After a strong rally in 2016 and mainly 2017, during the first half of 2018 US stock markets have experienced rather volatile and neutral movements than continuation of a strong growth. Even though overall, we can see positive returns that US stock markets have brought to investors, this is not true for all main indices. The largest growth have experienced technological stocks, which resulted in Nasdaq returning about 10% this year so far. S&P 500 has risen only about 2.5% this year, while Dow Jones even slightly decreased by about 1.5%.
Based on the most current jobs and wages data published on 6th of July, the overall economic outlook can be described as positive, which can mean further interest rates increases by Fed this year. However, this is negatively influenced by Trump threating China with USD 500 billion in tariffs, which could soon result in a serious trade war that would be harmful for everyone involved and would be immediately reflected in assets prices as well.
All this is true for markets as whole, but there are stocks, whose performance seems not to be impacted by broader economic environment. Below can be found a list of 20 US traded stocks that have experienced the largest price growth in this year so far. To exclude extremely volatile movements of penny stocks, we have included only stocks with current price of over 5 USD, and market cap of over USD 50 million. Even though further adjustments could have been made, we wanted to keep the list the most original.
|Turtle Beach Corporation||Technology||Communication Equipment||1109.16%|
|Tandem Diabetes Care, Inc.||Healthcare||Medical Instruments & Supplies||876.69%|
|Differential Brands Group Inc.||Consumer Goods||Textile – Apparel Clothing||457.89%|
|Intelsat S.A.||Technology||Diversified Communication Services||427.43%|
|Arrowhead Pharmaceuticals, Inc.||Healthcare||Biotechnology||330.16%|
|Naked Brand Group Inc.||Consumer Goods||Textile – Apparel Clothing||299.31%|
|BlueLinx Holdings Inc.||Services||Building Materials Wholesale||290.68%|
|Legacy Reserves LP||Basic Materials||Independent Oil & Gas||283.23%|
|Fossil Group, Inc.||Consumer Goods||Textile – Apparel Footwear & Accessories||268.08%|
|Legacy Reserves LP||Basic Materials||Independent Oil & Gas||265.11%|
|AGM Group Holdings Inc.||Technology||Application Software||259.68%|
|Legacy Reserves LP||Basic Materials||Independent Oil & Gas||259.49%|
|Xenon Pharmaceuticals Inc.||Healthcare||Biotechnology||255.75%|
|eGain Corporation||Technology||Business Software & Services||241.90%|
|Innovate Biopharmaceuticals, Inc.||Healthcare||Biotechnology||234.92%|
|Madrigal Pharmaceuticals, Inc.||Healthcare||Biotechnology||226.27%|
|Xerium Technologies, Inc.||Industrial Goods||Diversified Machinery||211.74%|
|Travelzoo||Technology||Internet Information Providers||201.55%|
Clearly, investors with large exposure to these stocks have at least doubled their holdings value and strongly outperformed broader indexes. Question is if there is something that they have in common. Firstly, we can take a look at sectors to which these companies belong.

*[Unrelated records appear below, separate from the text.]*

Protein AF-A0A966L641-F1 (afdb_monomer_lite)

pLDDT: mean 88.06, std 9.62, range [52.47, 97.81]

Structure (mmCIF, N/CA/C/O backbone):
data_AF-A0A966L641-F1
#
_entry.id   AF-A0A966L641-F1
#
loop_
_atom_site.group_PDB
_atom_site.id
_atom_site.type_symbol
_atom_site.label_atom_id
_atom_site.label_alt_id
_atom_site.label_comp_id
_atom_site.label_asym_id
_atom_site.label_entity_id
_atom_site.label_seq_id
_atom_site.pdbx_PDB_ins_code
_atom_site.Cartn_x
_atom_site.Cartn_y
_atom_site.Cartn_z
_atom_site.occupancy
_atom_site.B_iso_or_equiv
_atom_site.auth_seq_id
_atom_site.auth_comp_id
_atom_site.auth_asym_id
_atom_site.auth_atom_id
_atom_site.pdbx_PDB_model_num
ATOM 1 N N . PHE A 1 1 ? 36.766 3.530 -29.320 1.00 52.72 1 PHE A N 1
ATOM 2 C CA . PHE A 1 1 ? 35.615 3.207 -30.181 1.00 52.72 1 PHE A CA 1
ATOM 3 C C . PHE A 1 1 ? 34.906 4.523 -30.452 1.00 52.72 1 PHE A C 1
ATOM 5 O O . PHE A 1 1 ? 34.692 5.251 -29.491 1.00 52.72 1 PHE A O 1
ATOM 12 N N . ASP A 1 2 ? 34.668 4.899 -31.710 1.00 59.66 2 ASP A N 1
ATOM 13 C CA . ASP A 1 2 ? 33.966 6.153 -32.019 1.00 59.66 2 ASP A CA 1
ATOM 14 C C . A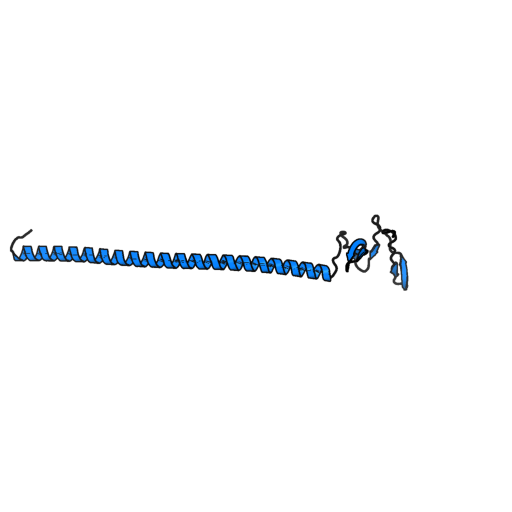SP A 1 2 ? 32.461 5.918 -31.843 1.00 59.66 2 ASP A C 1
ATOM 16 O O . ASP A 1 2 ? 31.826 5.252 -32.664 1.00 59.66 2 ASP A O 1
ATOM 20 N N . GLY A 1 3 ? 31.912 6.407 -30.729 1.00 57.09 3 GLY A N 1
ATOM 21 C CA . GLY A 1 3 ? 30.501 6.246 -30.368 1.00 57.09 3 GLY A CA 1
ATOM 22 C C . GLY A 1 3 ? 29.529 6.925 -31.337 1.00 57.09 3 GLY A C 1
ATOM 23 O O . GLY A 1 3 ? 28.326 6.702 -31.232 1.00 57.09 3 GLY A O 1
ATOM 24 N N . ASN A 1 4 ? 30.040 7.710 -32.292 1.00 61.88 4 ASN A N 1
ATOM 25 C CA . ASN A 1 4 ? 29.247 8.428 -33.284 1.00 61.88 4 ASN A CA 1
ATOM 26 C C . ASN A 1 4 ? 29.308 7.799 -34.691 1.00 61.88 4 ASN A C 1
ATOM 28 O O . ASN A 1 4 ? 28.739 8.330 -35.644 1.00 61.88 4 ASN A O 1
ATOM 32 N N . SER A 1 5 ? 29.971 6.645 -34.844 1.00 70.56 5 SER A N 1
ATOM 33 C CA . SER A 1 5 ? 30.085 5.930 -36.127 1.00 70.56 5 SER A CA 1
ATOM 34 C C . SER A 1 5 ? 28.867 5.044 -36.451 1.00 70.56 5 SER A C 1
ATOM 36 O O . SER A 1 5 ? 28.893 4.275 -37.410 1.00 70.56 5 SER A O 1
ATOM 38 N N . LEU A 1 6 ? 27.774 5.138 -35.682 1.00 76.69 6 LEU A N 1
ATOM 39 C CA . LEU A 1 6 ? 26.587 4.292 -35.840 1.00 76.69 6 LEU A CA 1
ATOM 40 C C . LEU A 1 6 ? 25.958 4.471 -37.231 1.00 76.69 6 LEU A C 1
ATOM 42 O O . LEU A 1 6 ? 25.391 5.521 -37.527 1.00 76.69 6 LEU A O 1
ATOM 46 N N . GLN A 1 7 ? 26.068 3.459 -38.088 1.00 80.12 7 GLN A N 1
ATOM 47 C CA . GLN A 1 7 ? 25.447 3.416 -39.413 1.00 80.12 7 GLN A CA 1
ATOM 48 C C . GLN A 1 7 ? 24.326 2.384 -39.405 1.00 80.12 7 GLN A C 1
ATOM 50 O O . GLN A 1 7 ? 24.462 1.323 -38.798 1.00 80.12 7 GLN A O 1
ATOM 55 N N . GLY A 1 8 ? 23.230 2.689 -40.090 1.00 82.00 8 GLY A N 1
ATOM 56 C CA . GLY A 1 8 ? 22.120 1.764 -40.248 1.00 82.00 8 GLY A CA 1
ATOM 57 C C . GLY A 1 8 ? 21.564 1.831 -41.652 1.00 82.00 8 GLY A C 1
ATOM 58 O O . GLY A 1 8 ? 21.698 2.836 -42.351 1.00 82.00 8 GLY A O 1
ATOM 59 N N . TRP A 1 9 ? 20.935 0.736 -42.050 1.00 85.19 9 TRP A N 1
ATOM 60 C CA . TRP A 1 9 ? 20.311 0.590 -43.350 1.00 85.19 9 TRP A CA 1
ATOM 61 C C . TRP A 1 9 ? 18.911 0.026 -43.167 1.00 85.19 9 TRP A C 1
ATOM 63 O O . TRP A 1 9 ? 18.692 -0.817 -42.297 1.00 85.19 9 TRP A O 1
ATOM 73 N N . HIS A 1 10 ? 17.981 0.455 -44.010 1.00 82.31 10 HIS A N 1
ATOM 74 C CA . HIS A 1 10 ? 16.652 -0.134 -44.093 1.00 82.31 10 HIS A CA 1
ATOM 75 C C . HIS A 1 10 ? 16.461 -0.810 -45.449 1.00 82.31 10 HIS A C 1
ATOM 77 O O . HIS A 1 10 ? 17.031 -0.391 -46.457 1.00 82.31 10 HIS A O 1
ATOM 83 N N . LEU A 1 11 ? 15.674 -1.884 -45.472 1.00 83.62 11 LEU A N 1
ATOM 84 C CA . LEU A 1 11 ? 15.343 -2.589 -46.704 1.00 83.62 11 LEU A CA 1
ATOM 85 C C . LEU A 1 11 ? 14.173 -1.872 -47.389 1.00 83.62 11 LEU A C 1
ATOM 87 O O . LEU A 1 11 ? 13.074 -1.808 -46.839 1.00 83.62 11 LEU A O 1
ATOM 91 N N . GLY A 1 12 ? 14.420 -1.309 -48.570 1.00 81.44 12 GLY A N 1
ATOM 92 C CA . GLY A 1 12 ? 13.403 -0.651 -49.385 1.00 81.44 12 GLY A CA 1
ATOM 93 C C . GLY A 1 12 ? 12.507 -1.642 -50.135 1.00 81.44 12 GLY A C 1
ATOM 94 O O . GLY A 1 12 ? 12.816 -2.830 -50.261 1.00 81.44 12 GLY A O 1
ATOM 95 N N . ALA A 1 13 ? 11.400 -1.143 -50.694 1.00 80.75 13 ALA A N 1
ATOM 96 C CA . ALA A 1 13 ? 10.484 -1.928 -51.535 1.00 80.75 13 ALA A CA 1
ATOM 97 C C . ALA A 1 13 ? 11.151 -2.488 -52.812 1.00 80.75 13 ALA A C 1
ATOM 99 O O . ALA A 1 13 ? 10.647 -3.422 -53.432 1.00 80.75 13 ALA A O 1
ATOM 100 N N . ASP A 1 14 ? 12.305 -1.940 -53.186 1.00 87.94 14 ASP A N 1
ATOM 101 C CA . ASP A 1 14 ? 13.175 -2.391 -54.270 1.00 87.94 14 ASP A CA 1
ATOM 102 C C . ASP A 1 14 ? 14.117 -3.544 -53.868 1.00 87.94 14 ASP A C 1
ATOM 104 O O . ASP A 1 14 ? 14.981 -3.929 -54.657 1.00 87.94 14 ASP A O 1
ATOM 108 N N . GLN A 1 15 ? 13.961 -4.096 -52.657 1.00 85.00 15 GLN A N 1
ATOM 109 C CA . GLN A 1 15 ? 14.839 -5.108 -52.054 1.00 85.00 15 GLN A CA 1
ATOM 110 C C . GLN A 1 15 ? 16.311 -4.675 -51.974 1.00 85.00 15 GLN A C 1
ATOM 112 O O . GLN A 1 15 ? 17.219 -5.509 -52.014 1.00 85.00 15 GLN A O 1
ATOM 117 N N . ARG A 1 16 ? 16.569 -3.368 -51.856 1.00 87.44 16 ARG A N 1
ATOM 118 C CA . ARG A 1 16 ? 17.915 -2.829 -51.636 1.00 87.44 16 ARG A CA 1
ATOM 119 C C . ARG A 1 16 ? 18.010 -2.161 -50.275 1.00 87.44 16 ARG A C 1
ATOM 121 O O . ARG A 1 16 ? 17.028 -1.656 -49.738 1.00 87.44 16 ARG A O 1
ATOM 128 N N . TYR A 1 17 ? 19.216 -2.180 -49.719 1.00 84.19 17 TYR A N 1
ATOM 129 C CA . TYR A 1 17 ? 19.531 -1.485 -48.480 1.00 84.19 17 TYR A CA 1
ATOM 130 C C . TYR A 1 17 ? 19.776 -0.007 -48.772 1.00 84.19 17 TYR A C 1
ATOM 132 O O . TYR A 1 17 ? 20.731 0.342 -49.466 1.00 84.19 17 TYR A O 1
ATOM 140 N N . HIS A 1 18 ? 18.926 0.852 -48.223 1.00 82.06 18 HIS A N 1
ATOM 141 C CA . HIS A 1 18 ? 19.081 2.303 -48.257 1.00 82.06 18 HIS A CA 1
ATOM 142 C C . HIS A 1 18 ? 19.653 2.766 -46.921 1.00 82.06 18 HIS A C 1
ATOM 144 O O . HIS A 1 18 ? 19.298 2.230 -45.870 1.00 82.06 18 HIS A O 1
ATOM 150 N N . SER A 1 19 ? 20.587 3.716 -46.957 1.00 83.69 19 SER A N 1
ATOM 151 C CA . SER A 1 19 ? 21.206 4.246 -45.739 1.00 83.69 19 SER A CA 1
ATOM 152 C C . SER A 1 19 ? 20.191 5.067 -44.957 1.00 83.69 19 SER A C 1
ATOM 154 O O . SER A 1 19 ? 19.525 5.925 -45.527 1.00 83.69 19 SER A O 1
ATOM 156 N N . LEU A 1 20 ? 20.122 4.844 -43.649 1.00 83.38 20 LEU A N 1
ATOM 157 C CA . LEU A 1 20 ? 19.374 5.709 -42.747 1.00 83.38 20 LEU A CA 1
ATOM 158 C C . LEU A 1 20 ? 20.162 6.995 -42.493 1.00 83.38 20 LEU A C 1
ATOM 160 O O . LEU A 1 20 ? 21.388 6.963 -42.330 1.00 83.38 20 LEU A O 1
ATOM 164 N N . GLU A 1 21 ? 19.457 8.125 -42.471 1.00 79.56 21 GLU A N 1
ATOM 165 C CA . GLU A 1 21 ? 20.054 9.415 -42.142 1.00 79.56 21 GLU A CA 1
ATOM 166 C C . GLU A 1 21 ? 20.193 9.580 -40.628 1.00 79.56 21 GLU A C 1
ATOM 168 O O . GLU A 1 21 ? 19.346 9.150 -39.839 1.00 79.56 21 GLU A O 1
ATOM 173 N N . ARG A 1 22 ? 21.304 10.203 -40.231 1.00 83.06 22 ARG A N 1
ATOM 174 C CA . ARG A 1 22 ? 21.572 10.554 -38.839 1.00 83.06 22 ARG A CA 1
ATOM 175 C C . ARG A 1 22 ? 20.994 11.925 -38.539 1.00 83.06 22 ARG A C 1
ATOM 177 O O . ARG A 1 22 ? 21.155 12.848 -39.333 1.00 83.06 22 ARG A O 1
ATOM 184 N N . ASN A 1 23 ? 20.393 12.070 -37.366 1.00 83.62 23 ASN A N 1
ATOM 185 C CA . ASN A 1 23 ? 20.057 13.383 -36.832 1.00 83.62 23 ASN A CA 1
ATOM 186 C C . ASN A 1 23 ? 21.303 14.090 -36.255 1.00 83.62 23 ASN A C 1
ATOM 188 O O . ASN A 1 23 ? 22.399 13.528 -36.207 1.00 83.62 23 ASN A O 1
ATOM 192 N N . GLU A 1 24 ? 21.126 15.317 -35.759 1.00 80.38 24 GLU A N 1
ATOM 193 C CA . GLU A 1 24 ? 22.191 16.132 -35.143 1.00 80.38 24 GLU A CA 1
ATOM 194 C C . GLU A 1 24 ? 22.879 15.454 -33.941 1.00 80.38 24 GLU A C 1
ATOM 196 O O . GLU A 1 24 ? 24.013 15.783 -33.602 1.00 80.38 24 GLU A O 1
ATOM 201 N N . ARG A 1 25 ? 22.210 14.482 -33.309 1.00 77.00 25 ARG A N 1
ATOM 202 C CA . ARG A 1 25 ? 22.703 13.705 -32.160 1.00 77.00 25 ARG A CA 1
ATOM 203 C C . ARG A 1 25 ? 23.398 12.403 -32.576 1.00 77.00 25 ARG A C 1
ATOM 205 O O . ARG A 1 25 ? 23.815 11.646 -31.706 1.00 77.00 25 ARG A O 1
ATOM 212 N N . GLY A 1 26 ? 23.493 12.119 -33.877 1.00 82.19 26 GLY A N 1
ATOM 213 C CA . GLY A 1 26 ? 24.052 10.871 -34.402 1.00 82.19 26 GLY A CA 1
ATOM 214 C C . GLY A 1 26 ? 23.098 9.672 -34.342 1.00 82.19 26 GLY A C 1
ATOM 215 O O . GLY A 1 26 ? 23.539 8.541 -34.538 1.00 82.19 26 GLY A O 1
ATOM 216 N N . TRP A 1 27 ? 21.805 9.887 -34.079 1.00 87.81 27 TRP A N 1
ATOM 217 C CA . TRP A 1 27 ? 20.799 8.822 -34.013 1.00 87.81 27 TRP A CA 1
ATOM 218 C C . TRP A 1 27 ? 20.153 8.567 -35.368 1.00 87.81 27 TRP A C 1
ATOM 220 O O . TRP A 1 27 ? 19.978 9.485 -36.166 1.00 87.81 27 TRP A O 1
ATOM 230 N N . LEU A 1 28 ? 19.751 7.322 -35.596 1.00 88.31 28 LEU A N 1
ATOM 231 C CA . LEU A 1 28 ? 19.135 6.860 -36.833 1.00 88.31 28 LEU A CA 1
ATOM 232 C C . LEU A 1 28 ? 17.631 6.710 -36.630 1.00 88.31 28 LEU A C 1
ATOM 234 O O . LEU A 1 28 ? 17.201 5.999 -35.724 1.00 88.31 28 LEU A O 1
ATOM 238 N N . TRP A 1 29 ? 16.822 7.350 -37.467 1.00 88.25 29 TRP A N 1
ATOM 239 C CA . TRP A 1 29 ? 15.373 7.166 -37.415 1.00 88.25 29 TRP A CA 1
ATOM 240 C C . TRP A 1 29 ? 14.967 5.876 -38.123 1.00 88.25 29 TRP A C 1
ATOM 242 O O . TRP A 1 29 ? 15.327 5.674 -39.279 1.00 88.25 29 TRP A O 1
ATOM 252 N N . CYS A 1 30 ? 14.192 5.012 -37.470 1.00 84.06 30 CYS A N 1
ATOM 253 C CA . CYS A 1 30 ? 13.590 3.855 -38.121 1.00 84.06 30 CYS A CA 1
ATOM 254 C C . CYS A 1 30 ? 12.108 4.124 -38.403 1.00 84.06 30 CYS A C 1
ATOM 256 O O . CYS A 1 30 ? 11.274 3.961 -37.516 1.00 84.06 30 CYS A O 1
ATOM 258 N N . GLU A 1 31 ? 11.759 4.473 -39.646 1.00 81.19 31 GLU A N 1
ATOM 259 C CA . GLU A 1 31 ? 10.361 4.747 -40.026 1.00 81.19 31 GLU A CA 1
ATOM 260 C C . GLU A 1 31 ? 9.423 3.550 -39.808 1.00 81.19 31 GLU A C 1
ATOM 262 O O . GLU A 1 31 ? 8.260 3.733 -39.466 1.00 81.19 31 GLU A O 1
ATOM 267 N N . THR A 1 32 ? 9.915 2.317 -39.975 1.00 79.56 32 THR A N 1
ATOM 268 C CA . THR A 1 32 ? 9.098 1.100 -39.823 1.00 79.56 32 THR A CA 1
ATOM 269 C C . THR A 1 32 ? 8.724 0.816 -38.371 1.00 79.56 32 THR A C 1
ATOM 271 O O . THR A 1 32 ? 7.639 0.305 -38.108 1.00 79.56 32 THR A O 1
ATOM 274 N N . LEU A 1 33 ? 9.627 1.120 -37.436 1.00 78.75 33 LEU A N 1
ATOM 275 C CA . LEU A 1 33 ? 9.405 0.912 -36.005 1.00 78.75 33 LEU A CA 1
ATOM 276 C C . LEU A 1 33 ? 8.857 2.168 -35.314 1.00 78.75 33 LEU A C 1
ATOM 278 O O . LEU A 1 33 ? 8.268 2.054 -34.247 1.00 78.75 33 LEU A O 1
ATOM 282 N N . GLY A 1 34 ? 9.035 3.350 -35.914 1.00 85.50 34 GLY A N 1
ATOM 283 C CA . GLY A 1 34 ? 8.688 4.631 -35.298 1.00 85.50 34 GLY A CA 1
ATOM 284 C C . GLY A 1 34 ? 9.591 4.994 -34.117 1.00 85.50 34 GLY A C 1
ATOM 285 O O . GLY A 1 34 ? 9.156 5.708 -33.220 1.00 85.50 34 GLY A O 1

With 7 out of 20 stocks, healthcare is a clear winner as a sector with the most top performing companies. Success of these stocks usually depends on the results of tests of their drugs, which is almost impossible to predict and therefore picking these stocks is rather a lottery than wise investing. Still, with high risk comes a high reward and potential investors might end up either with hefty profits, or with the substantial losses as well.
Another thing these stocks have in common are high price-to-book value, price-to-cash and price-to-sales valuations. Also, most of these stocks have negative return on assets and equity, but usually high current ratio (measureness of liquidity).
Even though these characteristics can be considered as bad and negative for the future of a company (negative returns, overpriced), performance of these stocks can be related to expected growth in earnings during next years. Although this earnings growth is expected to be strong, if companies will not manage to reach these expectations, their stock prices will most probably fall to previous levels. So investors might want to be satisfied with current returns and decrease their holdings at current prices.
This overview is a great example of how (mostly) non-profitable, highly volatile and fragile companies, whose success often depends on a hardly-predictable outcome, can suddenly become leaders in terms of performance.
Clearly, to reach outstanding returns, one must be ready to take on large risk and be aware that he can end up with large profit just like with substantial losses. This trading should therefore constitute only a fractionate part of the portfolio and is surely not suitable for most of the investors. They would be much better of looking for well established companies or, as Buffett says, if they just put money into a passive index fund.